If you’ve been working around the IT industry for a few years then you have probably heard mention of commodity servers. These are machines that run a standardized hardware spec, and are easily interchangeable with others. The price point around the machines is that it is typically cheaper to replace than it is to repair them, so once the warranty runs out you just throw the old one away and get a new one.

I was thinking about this the other day, and how it really goes beyond servers, which is where I thought about Database Administrators as a Commodity (or DBAaaC).

When first considering DBAaaC as an idea it really does not seem to make much sense. After all DBAs have to do all kinds of different work, and many have very different sets of skills that are applicable to a wide variety of situations.

If you are thinking that then the odds are that you are a DBA, or have worked closely with one over the years. This is not something that the vast majority of people, in particular IT management type folks seem to think.

What makes me believe this to be the case?

DBA Job Requirements

I’ve been in the DBA business for about 17 years now (why yes, that does make me feel old, thank you for asking). In this time I have had a few jobs, interviewed for many, and been an interviewer for even more. I have seen more generic DBA job desscriptions than I care to remember.

Generic Job Description — Typical job description

There are hundreds of jobs descriptions for SQL Server DBA jobs that look almost exactly like the one above, do a search yourself and see what commonalities seem to exist between roles. Think back to the last job description that you read, was it something similar to this?

Would it surprise you to learn that the above job description was actually copied from the job description of a company that was looking for an Oracle DBA?

Certifications

How many jobs have you seen looking for someone holding an MCDBA? That’s a certification that existed through SQL Server 2000 and was replaced by the MCITP with 2005, and then with the MCSE Data Platform in the last couple of years. It would seem that with management team that these things are easily interchangeable, after all there really is not difference between running SQL Server 2000 running in a cluster, and SQL Server 2016 with a multi-subnet Availability Group running on a cluster that is not joined to a domain, using DMVs to help you identify performance bottlenecks.

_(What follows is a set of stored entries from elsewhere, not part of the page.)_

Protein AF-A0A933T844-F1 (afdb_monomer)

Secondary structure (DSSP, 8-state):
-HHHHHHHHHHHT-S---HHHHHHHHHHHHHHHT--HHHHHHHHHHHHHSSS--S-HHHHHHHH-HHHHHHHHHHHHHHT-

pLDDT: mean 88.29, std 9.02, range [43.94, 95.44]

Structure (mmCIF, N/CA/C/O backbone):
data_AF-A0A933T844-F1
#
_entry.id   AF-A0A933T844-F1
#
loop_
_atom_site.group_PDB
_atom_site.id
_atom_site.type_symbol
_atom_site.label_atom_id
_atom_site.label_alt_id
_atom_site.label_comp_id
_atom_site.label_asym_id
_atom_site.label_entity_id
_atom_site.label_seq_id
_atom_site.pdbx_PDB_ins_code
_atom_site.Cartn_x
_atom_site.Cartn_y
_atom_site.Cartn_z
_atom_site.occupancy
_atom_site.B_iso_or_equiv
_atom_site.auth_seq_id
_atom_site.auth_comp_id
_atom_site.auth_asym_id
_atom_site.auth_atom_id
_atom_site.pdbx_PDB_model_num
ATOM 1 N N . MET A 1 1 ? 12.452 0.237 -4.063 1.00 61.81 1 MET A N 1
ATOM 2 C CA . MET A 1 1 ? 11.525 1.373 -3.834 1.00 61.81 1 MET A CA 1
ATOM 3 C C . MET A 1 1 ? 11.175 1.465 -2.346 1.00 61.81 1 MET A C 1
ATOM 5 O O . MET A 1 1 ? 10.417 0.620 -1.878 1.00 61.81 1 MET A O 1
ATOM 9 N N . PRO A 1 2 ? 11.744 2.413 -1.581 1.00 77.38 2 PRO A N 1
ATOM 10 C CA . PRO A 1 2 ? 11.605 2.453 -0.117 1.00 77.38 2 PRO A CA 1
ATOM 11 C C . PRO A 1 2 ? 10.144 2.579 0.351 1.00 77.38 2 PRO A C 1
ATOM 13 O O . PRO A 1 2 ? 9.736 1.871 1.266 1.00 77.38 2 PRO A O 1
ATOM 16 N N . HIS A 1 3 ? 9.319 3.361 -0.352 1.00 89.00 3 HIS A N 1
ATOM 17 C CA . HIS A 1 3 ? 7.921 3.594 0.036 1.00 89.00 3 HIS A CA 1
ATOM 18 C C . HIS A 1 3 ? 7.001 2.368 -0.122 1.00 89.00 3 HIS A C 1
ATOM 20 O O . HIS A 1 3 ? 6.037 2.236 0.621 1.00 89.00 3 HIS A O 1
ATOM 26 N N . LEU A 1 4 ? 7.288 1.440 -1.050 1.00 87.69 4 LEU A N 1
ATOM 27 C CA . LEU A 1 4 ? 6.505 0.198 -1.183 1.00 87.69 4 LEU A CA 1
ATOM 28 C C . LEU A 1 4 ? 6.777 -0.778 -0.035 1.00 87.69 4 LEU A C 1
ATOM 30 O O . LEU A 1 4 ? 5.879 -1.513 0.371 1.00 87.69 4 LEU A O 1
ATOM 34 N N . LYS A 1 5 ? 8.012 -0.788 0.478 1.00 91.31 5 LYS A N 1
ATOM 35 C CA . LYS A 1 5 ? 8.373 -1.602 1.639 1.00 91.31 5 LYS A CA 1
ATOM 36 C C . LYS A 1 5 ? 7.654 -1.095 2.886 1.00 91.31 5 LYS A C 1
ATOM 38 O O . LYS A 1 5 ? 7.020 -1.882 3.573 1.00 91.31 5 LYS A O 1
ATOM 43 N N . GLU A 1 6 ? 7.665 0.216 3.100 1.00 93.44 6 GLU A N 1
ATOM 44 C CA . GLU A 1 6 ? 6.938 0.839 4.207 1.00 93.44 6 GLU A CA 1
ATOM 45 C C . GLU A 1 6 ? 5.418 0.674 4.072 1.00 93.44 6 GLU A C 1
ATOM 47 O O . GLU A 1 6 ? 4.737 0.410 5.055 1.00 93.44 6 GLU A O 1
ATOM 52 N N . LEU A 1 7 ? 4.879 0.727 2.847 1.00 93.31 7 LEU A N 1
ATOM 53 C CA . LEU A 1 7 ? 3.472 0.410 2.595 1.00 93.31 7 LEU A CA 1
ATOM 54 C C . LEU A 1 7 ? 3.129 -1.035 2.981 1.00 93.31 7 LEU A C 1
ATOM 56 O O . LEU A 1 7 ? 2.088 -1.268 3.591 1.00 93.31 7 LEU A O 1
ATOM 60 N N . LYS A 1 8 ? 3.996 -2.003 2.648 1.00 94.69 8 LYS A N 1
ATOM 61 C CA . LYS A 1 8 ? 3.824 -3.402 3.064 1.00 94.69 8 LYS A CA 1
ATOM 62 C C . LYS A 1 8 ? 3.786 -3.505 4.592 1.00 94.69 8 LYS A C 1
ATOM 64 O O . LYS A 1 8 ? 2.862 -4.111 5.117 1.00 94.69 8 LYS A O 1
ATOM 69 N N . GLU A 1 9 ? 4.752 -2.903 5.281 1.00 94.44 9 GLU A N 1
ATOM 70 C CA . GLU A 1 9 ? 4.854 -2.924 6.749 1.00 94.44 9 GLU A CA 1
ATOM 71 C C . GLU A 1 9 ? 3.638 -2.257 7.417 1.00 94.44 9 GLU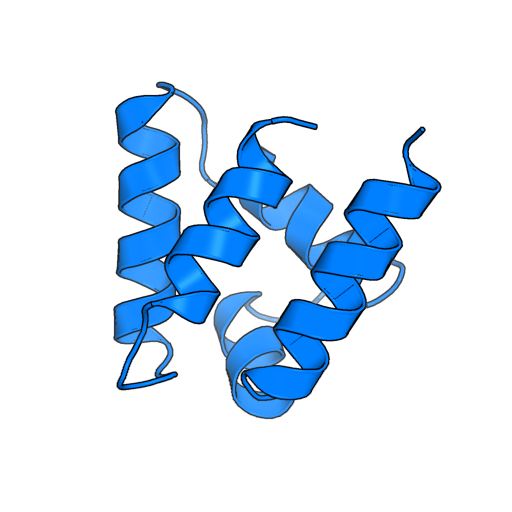 A C 1
ATOM 73 O O . GLU A 1 9 ? 3.066 -2.803 8.359 1.00 94.44 9 GLU A O 1
ATOM 78 N N . GLY A 1 10 ? 3.184 -1.117 6.887 1.00 94.19 10 GLY A N 1
ATOM 79 C CA . GLY A 1 10 ? 1.992 -0.420 7.372 1.00 94.19 10 GLY A CA 1
ATOM 80 C C . GLY A 1 10 ? 0.709 -1.225 7.176 1.00 94.19 10 GLY A C 1
ATOM 81 O O . GLY A 1 10 ? -0.143 -1.238 8.051 1.00 94.19 10 GLY A O 1
ATOM 82 N N . ILE A 1 11 ? 0.579 -1.944 6.060 1.00 94.12 11 ILE A N 1
ATOM 83 C CA . ILE A 1 11 ? -0.556 -2.847 5.827 1.00 94.12 11 ILE A CA 1
ATOM 84 C C . ILE A 1 11 ? -0.481 -4.085 6.729 1.00 94.12 11 ILE A C 1
ATOM 86 O O . ILE A 1 11 ? -1.504 -4.570 7.210 1.00 94.12 11 ILE A O 1
ATOM 90 N N . GLU A 1 12 ? 0.714 -4.626 6.952 1.00 94.81 12 GLU A N 1
ATOM 91 C CA . GLU A 1 12 ? 0.928 -5.811 7.782 1.00 94.81 12 GLU A CA 1
ATOM 92 C C . GLU A 1 12 ? 0.497 -5.574 9.236 1.00 94.81 12 GLU A C 1
ATOM 94 O O . GLU A 1 12 ? -0.109 -6.466 9.836 1.00 94.81 12 GLU A O 1
ATOM 99 N N . SER A 1 13 ? 0.691 -4.359 9.756 1.00 94.38 13 SER A N 1
ATOM 100 C CA . SER A 1 13 ? 0.294 -3.971 11.115 1.00 94.38 13 SER A CA 1
ATOM 101 C C . SER A 1 13 ? -1.199 -3.660 11.292 1.00 94.38 13 SER A C 1
ATOM 103 O O . SER A 1 13 ? -1.662 -3.584 12.430 1.00 94.38 13 SER A O 1
ATOM 105 N N . LEU A 1 14 ? -1.976 -3.533 10.209 1.00 93.31 14 LEU A N 1
ATOM 106 C CA . LEU A 1 14 ? -3.415 -3.267 10.297 1.00 93.31 14 LEU A CA 1
ATOM 107 C C . LEU A 1 14 ? -4.184 -4.453 10.891 1.00 93.31 14 LEU A C 1
ATOM 109 O O . LEU A 1 14 ? -4.125 -5.566 10.364 1.00 93.31 14 LEU A O 1
ATOM 113 N N . SER A 1 15 ? -4.959 -4.216 11.945 1.00 89.12 15 SER A N 1
ATOM 114 C CA . SER A 1 15 ? -5.922 -5.188 12.481 1.00 89.12 15 SER A CA 1
ATOM 115 C C . SER A 1 15 ? -7.219 -5.239 11.665 1.00 89.12 15 SER A C 1
ATOM 117 O O . SER A 1 15 ? -7.811 -6.309 11.546 1.00 89.12 15 SER A O 1
ATOM 119 N N . ASP A 1 16 ? -7.617 -4.112 11.069 1.00 90.94 16 ASP A N 1
ATOM 120 C CA . ASP A 1 16 ? -8.740 -3.984 10.139 1.00 90.94 16 ASP A CA 1
ATOM 121 C C . ASP A 1 16 ? -8.233 -3.600 8.740 1.00 90.94 16 ASP A C 1
ATOM 123 O O . ASP A 1 16 ? -7.436 -2.677 8.586 1.00 90.94 16 ASP A O 1
ATOM 127 N N . PHE A 1 17 ? -8.690 -4.316 7.713 1.00 92.75 17 PHE A N 1
ATOM 128 C CA . PHE A 1 17 ? -8.275 -4.121 6.322 1.00 92.75 17 PHE A CA 1
ATOM 129 C C . PHE A 1 17 ? -9.384 -3.442 5.503 1.00 92.75 17 PHE A C 1
ATOM 131 O O . PHE A 1 17 ? -9.728 -3.876 4.406 1.00 92.75 17 PHE A O 1
ATOM 138 N N . SER A 1 18 ? -9.965 -2.384 6.063 1.00 91.38 18 SER A N 1
ATOM 139 C CA . SER A 1 18 ? -10.972 -1.557 5.403 1.00 91.38 18 SER A CA 1
ATOM 140 C C . SER A 1 18 ? -10.335 -0.464 4.541 1.00 91.38 18 SER A C 1
ATOM 142 O O . SER A 1 18 ? -9.197 -0.037 4.769 1.00 91.38 18 SER A O 1
ATOM 144 N N . VAL A 1 19 ? -11.091 0.055 3.566 1.00 90.69 19 VAL A N 1
ATOM 145 C CA . VAL A 1 19 ? -10.683 1.221 2.754 1.00 90.69 19 VAL A CA 1
ATOM 146 C C . VAL A 1 19 ? -10.217 2.397 3.623 1.00 90.69 19 VAL A C 1
ATOM 148 O O . VAL A 1 19 ? -9.233 3.057 3.289 1.00 90.69 19 VAL A O 1
ATOM 151 N N . HIS A 1 20 ? -10.875 2.637 4.759 1.00 92.25 20 HIS A N 1
ATOM 152 C CA . HIS A 1 20 ? -10.540 3.741 5.656 1.00 92.25 20 HIS A CA 1
ATOM 153 C C . HIS A 1 20 ? -9.142 3.603 6.277 1.00 92.25 20 HIS A C 1
ATOM 155 O O . HIS A 1 20 ? -8.368 4.563 6.281 1.00 92.25 20 HIS A O 1
ATOM 161 N N . GLU A 1 21 ? -8.796 2.413 6.771 1.00 94.75 21 GLU A N 1
ATOM 162 C CA . GLU A 1 21 ? -7.474 2.152 7.348 1.00 94.75 21 GLU A CA 1
ATOM 163 C C . GLU A 1 21 ? -6.379 2.150 6.274 1.00 94.75 21 GLU A C 1
ATOM 165 O O . GLU A 1 21 ? -5.301 2.715 6.471 1.00 94.75 21 GLU A O 1
ATOM 170 N N . LEU A 1 22 ? -6.681 1.624 5.084 1.00 93.75 22 LEU A N 1
ATOM 171 C CA . LEU A 1 22 ? -5.780 1.704 3.936 1.00 93.75 22 LEU A CA 1
ATOM 172 C C . LEU A 1 22 ? -5.479 3.154 3.548 1.00 93.75 22 LEU A C 1
ATOM 174 O O . LEU A 1 22 ? -4.317 3.515 3.359 1.00 93.75 22 LEU A O 1
ATOM 178 N N . GLU A 1 23 ? -6.492 4.015 3.471 1.00 93.69 23 GLU A N 1
ATOM 179 C CA . GLU A 1 23 ? -6.288 5.436 3.194 1.00 93.69 23 GLU A CA 1
ATOM 180 C C . GLU A 1 23 ? -5.371 6.110 4.215 1.00 93.69 23 GLU A C 1
ATOM 182 O O . GLU A 1 23 ? -4.516 6.908 3.823 1.00 93.69 23 GLU A O 1
ATOM 187 N N . LYS A 1 24 ? -5.526 5.799 5.508 1.00 94.81 24 LYS A N 1
ATOM 188 C CA . LYS A 1 24 ? -4.668 6.349 6.566 1.00 94.81 24 LYS A CA 1
ATOM 189 C C . LYS A 1 24 ? -3.213 5.950 6.372 1.00 94.81 24 LYS A C 1
ATOM 191 O O . LYS A 1 24 ? -2.343 6.816 6.443 1.00 94.81 24 LYS A O 1
ATOM 196 N N . VAL A 1 25 ? -2.947 4.677 6.076 1.00 95.44 25 VAL A N 1
ATOM 197 C CA . VAL A 1 25 ? -1.584 4.191 5.811 1.00 95.44 25 VAL A CA 1
ATOM 198 C C . VAL A 1 25 ? -0.975 4.931 4.620 1.00 95.44 25 VAL A C 1
ATOM 200 O O . VAL A 1 25 ? 0.139 5.448 4.714 1.00 95.44 25 VAL A O 1
ATOM 203 N N . PHE A 1 26 ? -1.714 5.054 3.514 1.00 94.25 26 PHE A N 1
ATOM 204 C CA . PHE A 1 26 ? -1.236 5.783 2.338 1.00 94.25 26 PHE A CA 1
ATOM 205 C C . PHE A 1 26 ? -0.975 7.263 2.641 1.00 94.25 26 PHE A C 1
ATOM 207 O O . PHE A 1 26 ? 0.086 7.771 2.279 1.00 94.25 26 PHE A O 1
ATOM 214 N N . LYS A 1 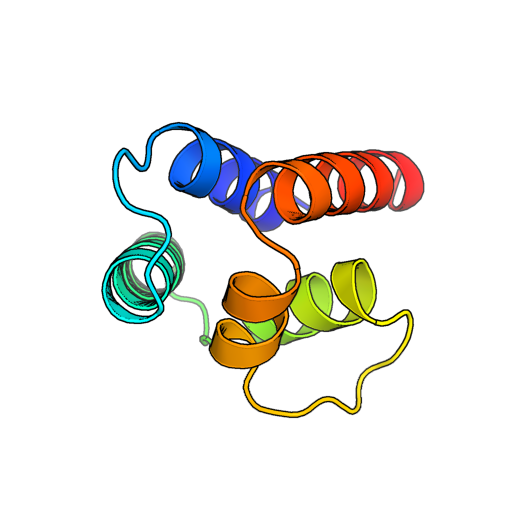27 ? -1.906 7.954 3.313 1.00 94.31 27 LYS 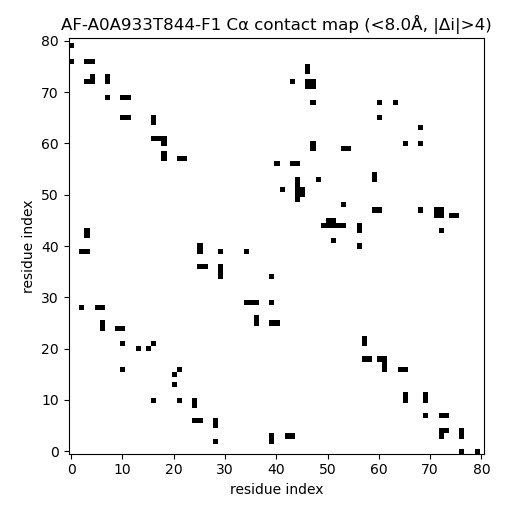A N 1
ATOM 215 C CA . LYS A 1 27 ? -1.751 9.369 3.693 1.00 94.31 27 LYS A CA 1
ATOM 216 C C . LYS A 1 27 ? -0.537 9.571 4.595 1.00 94.31 27 LYS A C 1
ATOM 218 O O . LYS A 1 27 ? 0.290 10.420 4.286 1.00 94.31 27 LYS A O 1
ATOM 223 N N . SER A 1 28 ? -0.365 8.731 5.616 1.00 94.94 28 SER A N 1
ATOM 224 C CA . SER A 1 28 ? 0.769 8.808 6.543 1.00 94.94 28 SER A CA 1
ATOM 225 C C . SER A 1 28 ? 2.119 8.713 5.825 1.00 94.94 28 SER A C 1
ATOM 227 O O . SER A 1 28 ? 3.006 9.524 6.074 1.00 94.94 28 SER A O 1
ATOM 229 N N . ILE A 1 29 ? 2.272 7.778 4.880 1.00 94.25 29 ILE A N 1
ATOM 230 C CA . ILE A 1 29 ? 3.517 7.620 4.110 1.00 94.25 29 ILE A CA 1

What about jobs that are looking for an MVP? That’s an award given by Microsoft for community contributions. It is not a barometer of technical knowledge, and yet I have seen several DBA jobs looking for people who are MVPs.

Over the years I have seen many jobs that also will only consider people that have bachelor degrees, because apparently having a bachelor degree means that you will be good at your job. I do not have a degree (of any kind), and know several excellent DBAs that do not either, but every one of us would be excluded from these jobs just because we did not take four years of college (and we’ll ignore for now how that plays into systemic racism in the US).

Experience

Here are the general guidelines for DBAs that I’ve seen over the years:

Junior DBA – < 3 years of experience
DBA – 3-6 years of experience
Senior DBA – > 6 years of experience

These are usually baked right into the job descriptions, and it is how companies seem to manage peoples careers and job progressions (not to mention candidates looking for job seem to think that their skills put them in line for a job thanks to years working with SQL Server, not with actual knowledge).

This completely ignores whether a person looking for a DBA role has 5 years or varied experience, or 5 years doing the same thing day in and day out (checking if jobs ran, and answering business questions).

All the Technologies

Your generic job description will frequently be looking for someone with experience (if not expertise) with

SSIS
SSRS
SSAS/OLAP
DTS (yes really)
AlwaysOn (even though it’s not a thing)
MSCS (even though it was replaced by WSFC almost a decade ago)
VLDB (many places believe > 50GB = VLDB)
VMWare
Azure
TCP/IP
Windows 2003/2008/2008R2/2012/2012R2
TSQL
Maintenance Plans
Replication
and many more…

There tend to be long lists, like the above, for job roles. It is really just a list of buzzwords that the hiring manager (or the recruiting team) have put together so that they can plug them into their software to automatically weed out candidates that don’t have those words in their resumes.

The above examples are all ways to quickly recognize if a company is likely to treat anyone coming in as a DBAaaC.

What would be better?

A More Reasonable Job Description

Given the very generic information that is listed for almost all DBA positions what would make a role stand out? Usually it is something that is a little more crafted, and provides and understanding of the world in which the DBA works. For example a job that listed the following things:

Required 3+ years with Availability Groups
Understanding of DMVs and how to use them to troubleshoot server performance
Can tune queries to improve performance and lower server impact
Ability to manage SQL Server backups and restores to meet companies documented RPO/RTO
Experience managing maintenance for tables larger than 100GB in size
Knowledge of how Windows and Active Directory settings can impact SQL Server performance
Can work with development teams on best practice guidelines for new code, and provide performance enhancements when problems occur
Can troubleshoot SSIS packages
Preferred current MCSE certification

This by no means would be a perfect list, however it does provide some good information, and would let a potential candidate know that management here at least has a clue as to what is required to perform in the role, and provides a basis for a conversation.

Working as a DBA

Once you are in a company how can you recognize whether or not you are being treated as a DBAaaC?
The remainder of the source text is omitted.